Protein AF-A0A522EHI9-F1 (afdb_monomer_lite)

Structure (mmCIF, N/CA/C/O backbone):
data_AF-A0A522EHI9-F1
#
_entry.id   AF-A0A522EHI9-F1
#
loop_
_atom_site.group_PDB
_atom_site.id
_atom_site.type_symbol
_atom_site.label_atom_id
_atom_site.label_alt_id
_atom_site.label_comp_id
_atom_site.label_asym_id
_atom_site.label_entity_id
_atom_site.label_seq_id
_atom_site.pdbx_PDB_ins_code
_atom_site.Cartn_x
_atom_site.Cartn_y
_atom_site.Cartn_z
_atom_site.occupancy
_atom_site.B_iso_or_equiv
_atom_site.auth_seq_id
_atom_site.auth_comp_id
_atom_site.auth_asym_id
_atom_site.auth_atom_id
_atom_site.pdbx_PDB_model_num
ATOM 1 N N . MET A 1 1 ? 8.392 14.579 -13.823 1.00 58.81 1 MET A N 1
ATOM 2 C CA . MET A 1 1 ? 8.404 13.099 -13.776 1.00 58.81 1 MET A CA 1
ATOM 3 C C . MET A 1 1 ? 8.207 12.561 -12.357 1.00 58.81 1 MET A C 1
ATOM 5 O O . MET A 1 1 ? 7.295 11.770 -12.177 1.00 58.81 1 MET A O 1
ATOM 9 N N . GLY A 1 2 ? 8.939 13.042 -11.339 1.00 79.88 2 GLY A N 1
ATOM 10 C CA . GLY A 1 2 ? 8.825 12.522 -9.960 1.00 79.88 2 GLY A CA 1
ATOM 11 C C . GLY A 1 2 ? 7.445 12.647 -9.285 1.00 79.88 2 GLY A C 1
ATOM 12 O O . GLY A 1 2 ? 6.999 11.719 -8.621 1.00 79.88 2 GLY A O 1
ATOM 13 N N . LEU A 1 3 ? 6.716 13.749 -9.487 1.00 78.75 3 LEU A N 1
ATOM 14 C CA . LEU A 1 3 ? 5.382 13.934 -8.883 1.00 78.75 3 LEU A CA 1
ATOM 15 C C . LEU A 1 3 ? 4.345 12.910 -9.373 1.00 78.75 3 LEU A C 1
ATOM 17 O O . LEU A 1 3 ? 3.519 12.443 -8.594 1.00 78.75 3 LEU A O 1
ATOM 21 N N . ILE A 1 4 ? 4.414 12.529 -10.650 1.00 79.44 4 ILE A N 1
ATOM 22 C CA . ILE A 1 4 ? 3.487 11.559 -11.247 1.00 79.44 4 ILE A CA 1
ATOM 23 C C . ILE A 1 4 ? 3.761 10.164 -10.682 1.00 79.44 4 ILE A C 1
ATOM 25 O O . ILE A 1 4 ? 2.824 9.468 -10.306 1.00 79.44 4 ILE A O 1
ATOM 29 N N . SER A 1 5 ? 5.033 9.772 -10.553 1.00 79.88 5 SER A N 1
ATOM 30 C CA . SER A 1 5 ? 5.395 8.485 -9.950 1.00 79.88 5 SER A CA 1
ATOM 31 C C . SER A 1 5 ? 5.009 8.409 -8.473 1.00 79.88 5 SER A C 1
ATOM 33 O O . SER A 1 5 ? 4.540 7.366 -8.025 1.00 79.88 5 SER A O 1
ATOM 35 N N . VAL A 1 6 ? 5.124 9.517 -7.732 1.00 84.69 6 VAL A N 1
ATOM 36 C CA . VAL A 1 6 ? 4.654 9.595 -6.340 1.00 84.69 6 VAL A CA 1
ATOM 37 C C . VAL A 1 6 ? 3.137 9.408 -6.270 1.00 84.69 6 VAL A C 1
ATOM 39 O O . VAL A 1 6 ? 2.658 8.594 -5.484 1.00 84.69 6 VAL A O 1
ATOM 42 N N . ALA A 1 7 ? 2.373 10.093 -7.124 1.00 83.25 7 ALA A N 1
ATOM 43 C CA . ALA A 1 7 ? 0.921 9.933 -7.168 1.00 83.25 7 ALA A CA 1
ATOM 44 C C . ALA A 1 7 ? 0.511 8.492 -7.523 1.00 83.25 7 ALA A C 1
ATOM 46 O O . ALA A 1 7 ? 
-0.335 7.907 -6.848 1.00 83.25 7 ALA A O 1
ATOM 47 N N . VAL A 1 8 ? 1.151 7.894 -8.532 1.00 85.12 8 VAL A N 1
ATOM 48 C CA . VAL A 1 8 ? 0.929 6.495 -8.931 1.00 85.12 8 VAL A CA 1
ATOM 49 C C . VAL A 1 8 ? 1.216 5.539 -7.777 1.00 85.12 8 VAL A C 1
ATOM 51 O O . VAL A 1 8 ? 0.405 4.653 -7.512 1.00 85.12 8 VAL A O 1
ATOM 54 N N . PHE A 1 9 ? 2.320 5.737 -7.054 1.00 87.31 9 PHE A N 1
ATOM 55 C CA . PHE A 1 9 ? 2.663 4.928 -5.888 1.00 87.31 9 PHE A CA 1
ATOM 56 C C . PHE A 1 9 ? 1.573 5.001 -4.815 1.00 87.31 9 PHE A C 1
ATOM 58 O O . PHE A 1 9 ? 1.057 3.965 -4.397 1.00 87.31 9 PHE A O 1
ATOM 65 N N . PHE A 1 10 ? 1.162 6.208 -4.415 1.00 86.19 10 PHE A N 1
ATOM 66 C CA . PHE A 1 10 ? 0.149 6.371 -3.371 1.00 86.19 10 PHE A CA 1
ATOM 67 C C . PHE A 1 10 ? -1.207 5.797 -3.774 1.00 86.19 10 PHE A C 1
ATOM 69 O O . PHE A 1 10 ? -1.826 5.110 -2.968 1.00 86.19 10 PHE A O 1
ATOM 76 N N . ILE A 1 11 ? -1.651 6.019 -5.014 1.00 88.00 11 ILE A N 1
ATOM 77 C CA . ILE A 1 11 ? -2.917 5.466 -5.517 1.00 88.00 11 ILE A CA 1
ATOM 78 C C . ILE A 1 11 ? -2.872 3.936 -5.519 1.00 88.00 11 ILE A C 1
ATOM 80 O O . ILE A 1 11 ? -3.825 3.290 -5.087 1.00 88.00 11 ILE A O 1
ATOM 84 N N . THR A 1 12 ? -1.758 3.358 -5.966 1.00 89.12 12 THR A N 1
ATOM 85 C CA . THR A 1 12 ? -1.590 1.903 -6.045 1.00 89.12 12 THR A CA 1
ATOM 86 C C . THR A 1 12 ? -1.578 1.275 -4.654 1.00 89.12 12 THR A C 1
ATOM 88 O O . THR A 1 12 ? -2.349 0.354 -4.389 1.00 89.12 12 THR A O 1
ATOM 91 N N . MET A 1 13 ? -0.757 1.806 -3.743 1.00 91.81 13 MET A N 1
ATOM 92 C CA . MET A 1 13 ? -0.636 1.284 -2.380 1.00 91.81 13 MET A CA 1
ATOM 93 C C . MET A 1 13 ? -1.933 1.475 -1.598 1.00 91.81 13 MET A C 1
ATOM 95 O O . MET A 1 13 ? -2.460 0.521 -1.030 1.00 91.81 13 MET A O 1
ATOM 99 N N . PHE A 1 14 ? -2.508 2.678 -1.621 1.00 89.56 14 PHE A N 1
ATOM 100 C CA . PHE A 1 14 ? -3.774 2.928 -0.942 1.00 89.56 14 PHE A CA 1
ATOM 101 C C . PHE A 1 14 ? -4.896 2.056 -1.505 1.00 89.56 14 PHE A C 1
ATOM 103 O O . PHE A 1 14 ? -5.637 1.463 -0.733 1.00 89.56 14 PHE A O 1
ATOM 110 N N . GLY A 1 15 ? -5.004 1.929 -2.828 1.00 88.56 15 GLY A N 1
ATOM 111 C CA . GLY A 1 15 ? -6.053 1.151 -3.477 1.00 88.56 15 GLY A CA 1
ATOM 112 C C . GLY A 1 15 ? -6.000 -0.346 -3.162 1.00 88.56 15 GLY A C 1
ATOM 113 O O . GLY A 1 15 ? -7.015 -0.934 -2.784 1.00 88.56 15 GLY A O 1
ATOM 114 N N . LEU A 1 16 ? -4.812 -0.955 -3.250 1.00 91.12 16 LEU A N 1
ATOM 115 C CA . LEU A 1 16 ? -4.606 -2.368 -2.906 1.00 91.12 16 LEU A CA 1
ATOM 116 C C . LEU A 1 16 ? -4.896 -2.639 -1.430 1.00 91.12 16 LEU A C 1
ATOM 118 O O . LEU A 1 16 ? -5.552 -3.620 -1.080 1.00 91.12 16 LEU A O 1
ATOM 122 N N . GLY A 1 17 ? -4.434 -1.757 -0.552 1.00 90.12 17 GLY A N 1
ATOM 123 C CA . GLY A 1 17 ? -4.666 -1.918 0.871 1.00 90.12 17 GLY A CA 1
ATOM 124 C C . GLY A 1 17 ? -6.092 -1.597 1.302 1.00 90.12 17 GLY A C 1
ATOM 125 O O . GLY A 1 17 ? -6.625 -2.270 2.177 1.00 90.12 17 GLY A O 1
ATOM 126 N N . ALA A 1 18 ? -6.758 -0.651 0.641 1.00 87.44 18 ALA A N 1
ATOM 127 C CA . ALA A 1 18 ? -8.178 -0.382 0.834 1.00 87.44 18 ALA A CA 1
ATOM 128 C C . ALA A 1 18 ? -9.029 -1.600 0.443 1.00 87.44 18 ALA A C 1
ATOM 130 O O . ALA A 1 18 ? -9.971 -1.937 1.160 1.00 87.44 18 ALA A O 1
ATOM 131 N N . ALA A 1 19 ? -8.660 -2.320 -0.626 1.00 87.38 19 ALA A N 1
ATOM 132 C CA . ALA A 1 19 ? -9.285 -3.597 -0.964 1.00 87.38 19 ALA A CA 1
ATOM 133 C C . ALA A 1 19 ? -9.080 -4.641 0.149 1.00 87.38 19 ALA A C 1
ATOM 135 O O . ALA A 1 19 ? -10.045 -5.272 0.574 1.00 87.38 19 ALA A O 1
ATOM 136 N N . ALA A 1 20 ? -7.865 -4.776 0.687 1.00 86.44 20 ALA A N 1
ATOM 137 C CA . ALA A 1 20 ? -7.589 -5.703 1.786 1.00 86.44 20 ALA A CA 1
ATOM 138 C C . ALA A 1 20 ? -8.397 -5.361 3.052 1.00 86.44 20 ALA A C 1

++++

> THE TASK
Your task for the entries above: copy exactly the span starting with the line with "ATOM 88 O O" and going on through the line with "ATOM 114 N N", both lines included, and nothing else.

> SOLUTION
ATOM 88 O O . THR A 1 12 ? -2.349 0.354 -4.389 1.00 89.12 12 THR A O 1
ATOM 91 N N . MET A 1 13 ? -0.757 1.806 -3.743 1.00 91.81 13 MET A N 1
ATOM 92 C CA . MET A 1 13 ? -0.636 1.284 -2.380 1.00 91.81 13 MET A CA 1
ATOM 93 C C . MET A 1 13 ? -1.933 1.475 -1.598 1.00 91.81 13 MET A C 1
ATOM 95 O O . MET A 1 13 ? -2.460 0.521 -1.030 1.00 91.81 13 MET A O 1
ATOM 99 N N . PHE A 1 14 ? -2.508 2.678 -1.621 1.00 89.56 14 PHE A N 1
ATOM 100 C CA . PHE A 1 14 ? -3.774 2.928 -0.942 1.00 89.56 14 PHE A CA 1
ATOM 101 C C . PHE A 1 14 ? -4.896 2.056 -1.505 1.00 89.56 14 PHE A C 1
ATOM 103 O O . PHE A 1 14 ? -5.637 1.463 -0.733 1.00 89.56 14 PHE A O 1
ATOM 110 N N . GLY A 1 15 ? -5.004 1.929 -2.828 1.00 88.56 15 GLY A N 1
ATOM 111 C CA . GLY A 1 15 ? -6.053 1.151 -3.477 1.00 88.56 15 GLY A CA 1
ATOM 112 C C . GLY A 1 15 ? -6.000 -0.346 -3.162 1.00 88.56 15 GLY A C 1
ATOM 113 O O . GLY A 1 15 ? -7.015 -0.934 -2.784 1.00 88.56 15 GLY A O 1
ATOM 114 N N . LEU A 1 16 ? -4.812 -0.955 -3.250 1.00 91.12 16 LEU A N 1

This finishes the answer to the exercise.